Data extracted from a collection
= Beginning of Section =

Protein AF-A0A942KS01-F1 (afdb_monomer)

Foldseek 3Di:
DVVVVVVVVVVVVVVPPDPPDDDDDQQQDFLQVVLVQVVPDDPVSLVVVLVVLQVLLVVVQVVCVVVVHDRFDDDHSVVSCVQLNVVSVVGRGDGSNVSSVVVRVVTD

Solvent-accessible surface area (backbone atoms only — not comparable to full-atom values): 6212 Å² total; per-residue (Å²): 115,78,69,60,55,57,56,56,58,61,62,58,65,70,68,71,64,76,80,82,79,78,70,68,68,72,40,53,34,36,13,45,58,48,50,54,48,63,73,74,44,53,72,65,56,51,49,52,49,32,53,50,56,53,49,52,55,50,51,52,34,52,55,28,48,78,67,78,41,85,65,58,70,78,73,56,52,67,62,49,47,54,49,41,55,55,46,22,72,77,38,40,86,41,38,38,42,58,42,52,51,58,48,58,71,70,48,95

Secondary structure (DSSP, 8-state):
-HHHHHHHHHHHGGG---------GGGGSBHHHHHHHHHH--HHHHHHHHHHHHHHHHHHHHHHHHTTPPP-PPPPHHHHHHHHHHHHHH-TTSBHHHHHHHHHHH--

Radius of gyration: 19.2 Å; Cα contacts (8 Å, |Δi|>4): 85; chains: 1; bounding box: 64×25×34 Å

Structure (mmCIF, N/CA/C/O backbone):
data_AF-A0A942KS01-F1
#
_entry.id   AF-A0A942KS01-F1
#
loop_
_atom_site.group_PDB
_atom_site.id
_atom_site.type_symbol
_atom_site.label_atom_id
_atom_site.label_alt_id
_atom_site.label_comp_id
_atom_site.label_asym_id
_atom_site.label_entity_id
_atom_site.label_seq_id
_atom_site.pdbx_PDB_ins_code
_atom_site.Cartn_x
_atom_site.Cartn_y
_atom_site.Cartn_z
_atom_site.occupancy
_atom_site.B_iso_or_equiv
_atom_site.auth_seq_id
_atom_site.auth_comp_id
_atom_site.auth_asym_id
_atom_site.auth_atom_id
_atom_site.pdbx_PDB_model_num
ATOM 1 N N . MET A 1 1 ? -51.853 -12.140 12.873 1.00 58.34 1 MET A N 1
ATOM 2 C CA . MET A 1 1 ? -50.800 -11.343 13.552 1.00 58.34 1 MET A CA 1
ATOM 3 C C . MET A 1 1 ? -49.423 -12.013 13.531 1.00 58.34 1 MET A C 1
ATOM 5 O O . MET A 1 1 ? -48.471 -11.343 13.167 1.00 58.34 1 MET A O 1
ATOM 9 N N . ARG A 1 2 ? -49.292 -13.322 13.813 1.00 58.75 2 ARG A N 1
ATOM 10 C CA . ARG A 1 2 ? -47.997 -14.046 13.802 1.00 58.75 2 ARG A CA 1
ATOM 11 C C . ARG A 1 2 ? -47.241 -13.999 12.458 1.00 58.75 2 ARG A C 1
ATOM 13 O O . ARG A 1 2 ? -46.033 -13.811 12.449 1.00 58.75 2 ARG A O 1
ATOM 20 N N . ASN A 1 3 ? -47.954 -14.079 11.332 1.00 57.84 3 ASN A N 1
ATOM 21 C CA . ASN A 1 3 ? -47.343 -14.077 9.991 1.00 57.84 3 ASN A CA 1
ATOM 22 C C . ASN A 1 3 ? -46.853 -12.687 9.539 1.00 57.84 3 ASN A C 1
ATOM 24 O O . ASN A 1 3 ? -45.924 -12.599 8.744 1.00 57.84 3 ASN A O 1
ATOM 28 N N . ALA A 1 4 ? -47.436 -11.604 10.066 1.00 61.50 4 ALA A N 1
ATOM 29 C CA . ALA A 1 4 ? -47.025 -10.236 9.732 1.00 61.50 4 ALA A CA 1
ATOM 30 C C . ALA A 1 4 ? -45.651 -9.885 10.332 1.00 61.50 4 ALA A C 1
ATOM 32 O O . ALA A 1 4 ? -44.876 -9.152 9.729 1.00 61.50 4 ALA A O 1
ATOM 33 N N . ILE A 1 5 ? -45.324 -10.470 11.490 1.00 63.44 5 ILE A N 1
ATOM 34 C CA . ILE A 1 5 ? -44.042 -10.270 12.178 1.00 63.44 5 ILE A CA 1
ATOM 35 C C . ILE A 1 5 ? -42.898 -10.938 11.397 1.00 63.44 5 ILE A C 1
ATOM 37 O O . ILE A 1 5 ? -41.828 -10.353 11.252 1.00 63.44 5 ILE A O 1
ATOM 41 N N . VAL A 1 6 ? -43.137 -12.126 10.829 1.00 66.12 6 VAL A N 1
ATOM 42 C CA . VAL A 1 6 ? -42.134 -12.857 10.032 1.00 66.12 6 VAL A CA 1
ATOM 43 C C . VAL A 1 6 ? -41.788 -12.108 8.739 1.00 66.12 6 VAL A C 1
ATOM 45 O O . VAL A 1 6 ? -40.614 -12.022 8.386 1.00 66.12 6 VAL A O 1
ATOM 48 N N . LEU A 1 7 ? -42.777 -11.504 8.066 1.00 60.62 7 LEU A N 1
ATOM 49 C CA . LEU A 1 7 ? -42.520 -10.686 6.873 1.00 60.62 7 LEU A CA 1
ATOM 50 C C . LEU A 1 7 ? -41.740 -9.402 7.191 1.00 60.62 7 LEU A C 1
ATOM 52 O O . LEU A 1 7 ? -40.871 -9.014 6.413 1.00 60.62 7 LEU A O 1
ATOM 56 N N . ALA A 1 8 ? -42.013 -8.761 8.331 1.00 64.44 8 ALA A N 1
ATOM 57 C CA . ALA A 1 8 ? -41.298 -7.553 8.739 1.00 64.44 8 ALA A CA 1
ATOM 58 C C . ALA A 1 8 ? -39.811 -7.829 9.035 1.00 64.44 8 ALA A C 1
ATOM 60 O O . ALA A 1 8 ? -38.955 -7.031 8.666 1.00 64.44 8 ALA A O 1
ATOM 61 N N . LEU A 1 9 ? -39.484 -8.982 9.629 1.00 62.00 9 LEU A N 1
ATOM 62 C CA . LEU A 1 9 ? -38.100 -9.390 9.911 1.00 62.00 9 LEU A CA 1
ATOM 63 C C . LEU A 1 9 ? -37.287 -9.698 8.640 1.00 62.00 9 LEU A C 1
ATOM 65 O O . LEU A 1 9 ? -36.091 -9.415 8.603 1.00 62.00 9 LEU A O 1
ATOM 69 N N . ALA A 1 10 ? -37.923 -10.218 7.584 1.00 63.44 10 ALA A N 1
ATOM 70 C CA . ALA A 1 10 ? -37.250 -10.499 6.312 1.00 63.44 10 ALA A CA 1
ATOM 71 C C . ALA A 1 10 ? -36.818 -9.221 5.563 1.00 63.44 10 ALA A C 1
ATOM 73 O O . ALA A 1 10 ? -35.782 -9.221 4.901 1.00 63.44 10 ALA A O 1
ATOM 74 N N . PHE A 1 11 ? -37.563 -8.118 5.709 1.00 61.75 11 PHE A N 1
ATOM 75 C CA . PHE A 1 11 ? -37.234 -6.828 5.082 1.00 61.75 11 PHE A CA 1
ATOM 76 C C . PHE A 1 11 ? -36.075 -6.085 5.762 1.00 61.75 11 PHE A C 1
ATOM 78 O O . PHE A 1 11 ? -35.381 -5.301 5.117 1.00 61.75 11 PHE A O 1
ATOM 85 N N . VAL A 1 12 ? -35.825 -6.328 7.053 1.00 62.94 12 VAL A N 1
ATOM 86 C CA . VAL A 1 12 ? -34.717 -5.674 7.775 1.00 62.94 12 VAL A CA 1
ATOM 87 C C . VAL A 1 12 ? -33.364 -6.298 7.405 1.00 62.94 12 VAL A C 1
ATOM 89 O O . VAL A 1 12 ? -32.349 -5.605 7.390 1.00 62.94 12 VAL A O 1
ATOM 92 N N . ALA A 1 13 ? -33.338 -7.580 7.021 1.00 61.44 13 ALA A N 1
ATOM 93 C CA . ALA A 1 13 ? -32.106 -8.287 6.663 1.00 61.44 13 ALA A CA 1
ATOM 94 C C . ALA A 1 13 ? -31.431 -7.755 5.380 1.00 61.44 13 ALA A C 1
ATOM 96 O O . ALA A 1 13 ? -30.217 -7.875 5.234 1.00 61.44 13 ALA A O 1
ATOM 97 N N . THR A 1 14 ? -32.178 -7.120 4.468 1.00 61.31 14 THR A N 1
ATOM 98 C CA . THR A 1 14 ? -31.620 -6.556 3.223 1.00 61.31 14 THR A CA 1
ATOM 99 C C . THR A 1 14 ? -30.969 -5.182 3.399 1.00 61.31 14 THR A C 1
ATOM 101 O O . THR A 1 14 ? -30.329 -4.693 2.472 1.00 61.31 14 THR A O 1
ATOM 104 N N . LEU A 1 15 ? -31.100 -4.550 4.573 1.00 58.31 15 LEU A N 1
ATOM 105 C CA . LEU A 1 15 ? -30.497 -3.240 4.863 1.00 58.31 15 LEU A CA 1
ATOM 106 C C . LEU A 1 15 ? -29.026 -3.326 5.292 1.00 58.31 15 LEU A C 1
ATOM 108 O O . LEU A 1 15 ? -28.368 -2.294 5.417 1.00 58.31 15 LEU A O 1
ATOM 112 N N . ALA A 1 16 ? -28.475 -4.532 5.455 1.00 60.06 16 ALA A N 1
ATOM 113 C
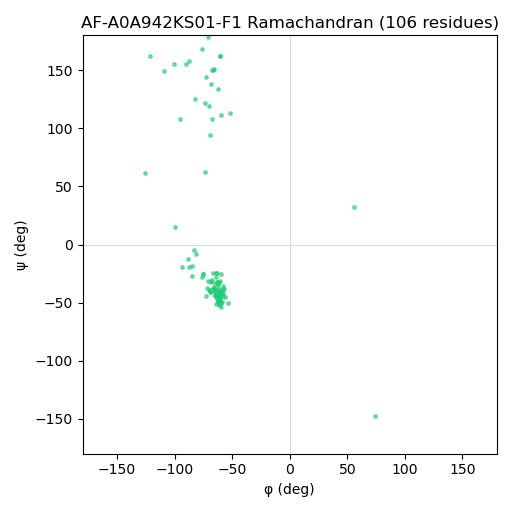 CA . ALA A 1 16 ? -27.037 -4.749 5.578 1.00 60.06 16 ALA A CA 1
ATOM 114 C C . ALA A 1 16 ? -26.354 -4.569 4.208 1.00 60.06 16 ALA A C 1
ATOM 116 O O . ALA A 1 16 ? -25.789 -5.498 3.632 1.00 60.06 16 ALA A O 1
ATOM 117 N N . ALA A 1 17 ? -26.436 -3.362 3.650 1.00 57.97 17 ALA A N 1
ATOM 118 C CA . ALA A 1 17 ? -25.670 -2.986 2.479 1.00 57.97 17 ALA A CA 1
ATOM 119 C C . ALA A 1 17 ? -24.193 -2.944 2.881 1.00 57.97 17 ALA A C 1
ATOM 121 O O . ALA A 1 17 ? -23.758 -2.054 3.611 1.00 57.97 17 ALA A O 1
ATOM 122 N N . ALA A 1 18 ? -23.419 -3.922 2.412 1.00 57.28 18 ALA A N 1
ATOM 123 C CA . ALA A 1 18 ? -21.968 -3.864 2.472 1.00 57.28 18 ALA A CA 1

= End of Section =

Problem:
Taking the lines above, repeat exactly those from the line that contains "ATOM 69 N N" through the line that contains "ATOM 76 C C", and both of those lines as well. Include nothing else.

Your solution:
ATOM 69 N N . ALA A 1 10 ? -37.923 -10.218 7.584 1.00 63.44 10 ALA A N 1
ATOM 70 C CA . ALA A 1 10 ? -37.250 -10.499 6.312 1.00 63.44 10 ALA A CA 1
ATOM 71 C C . ALA A 1 10 ? -36.818 -9.221 5.563 1.00 63.44 10 ALA A C 1
ATOM 73 O O . ALA A 1 10 ? -35.782 -9.221 4.901 1.00 63.44 10 ALA A O 1
ATOM 74 N N . PHE A 1 11 ? -37.563 -8.118 5.709 1.00 61.75 11 PHE A N 1
ATOM 75 C CA . PHE A 1 11 ? -37.234 -6.828 5.082 1.00 61.75 11 PHE A CA 1
ATOM 76 C C . PHE A 1 11 ? -36.075 -6.085 5.762 1.00 61.75 11 PHE A C 1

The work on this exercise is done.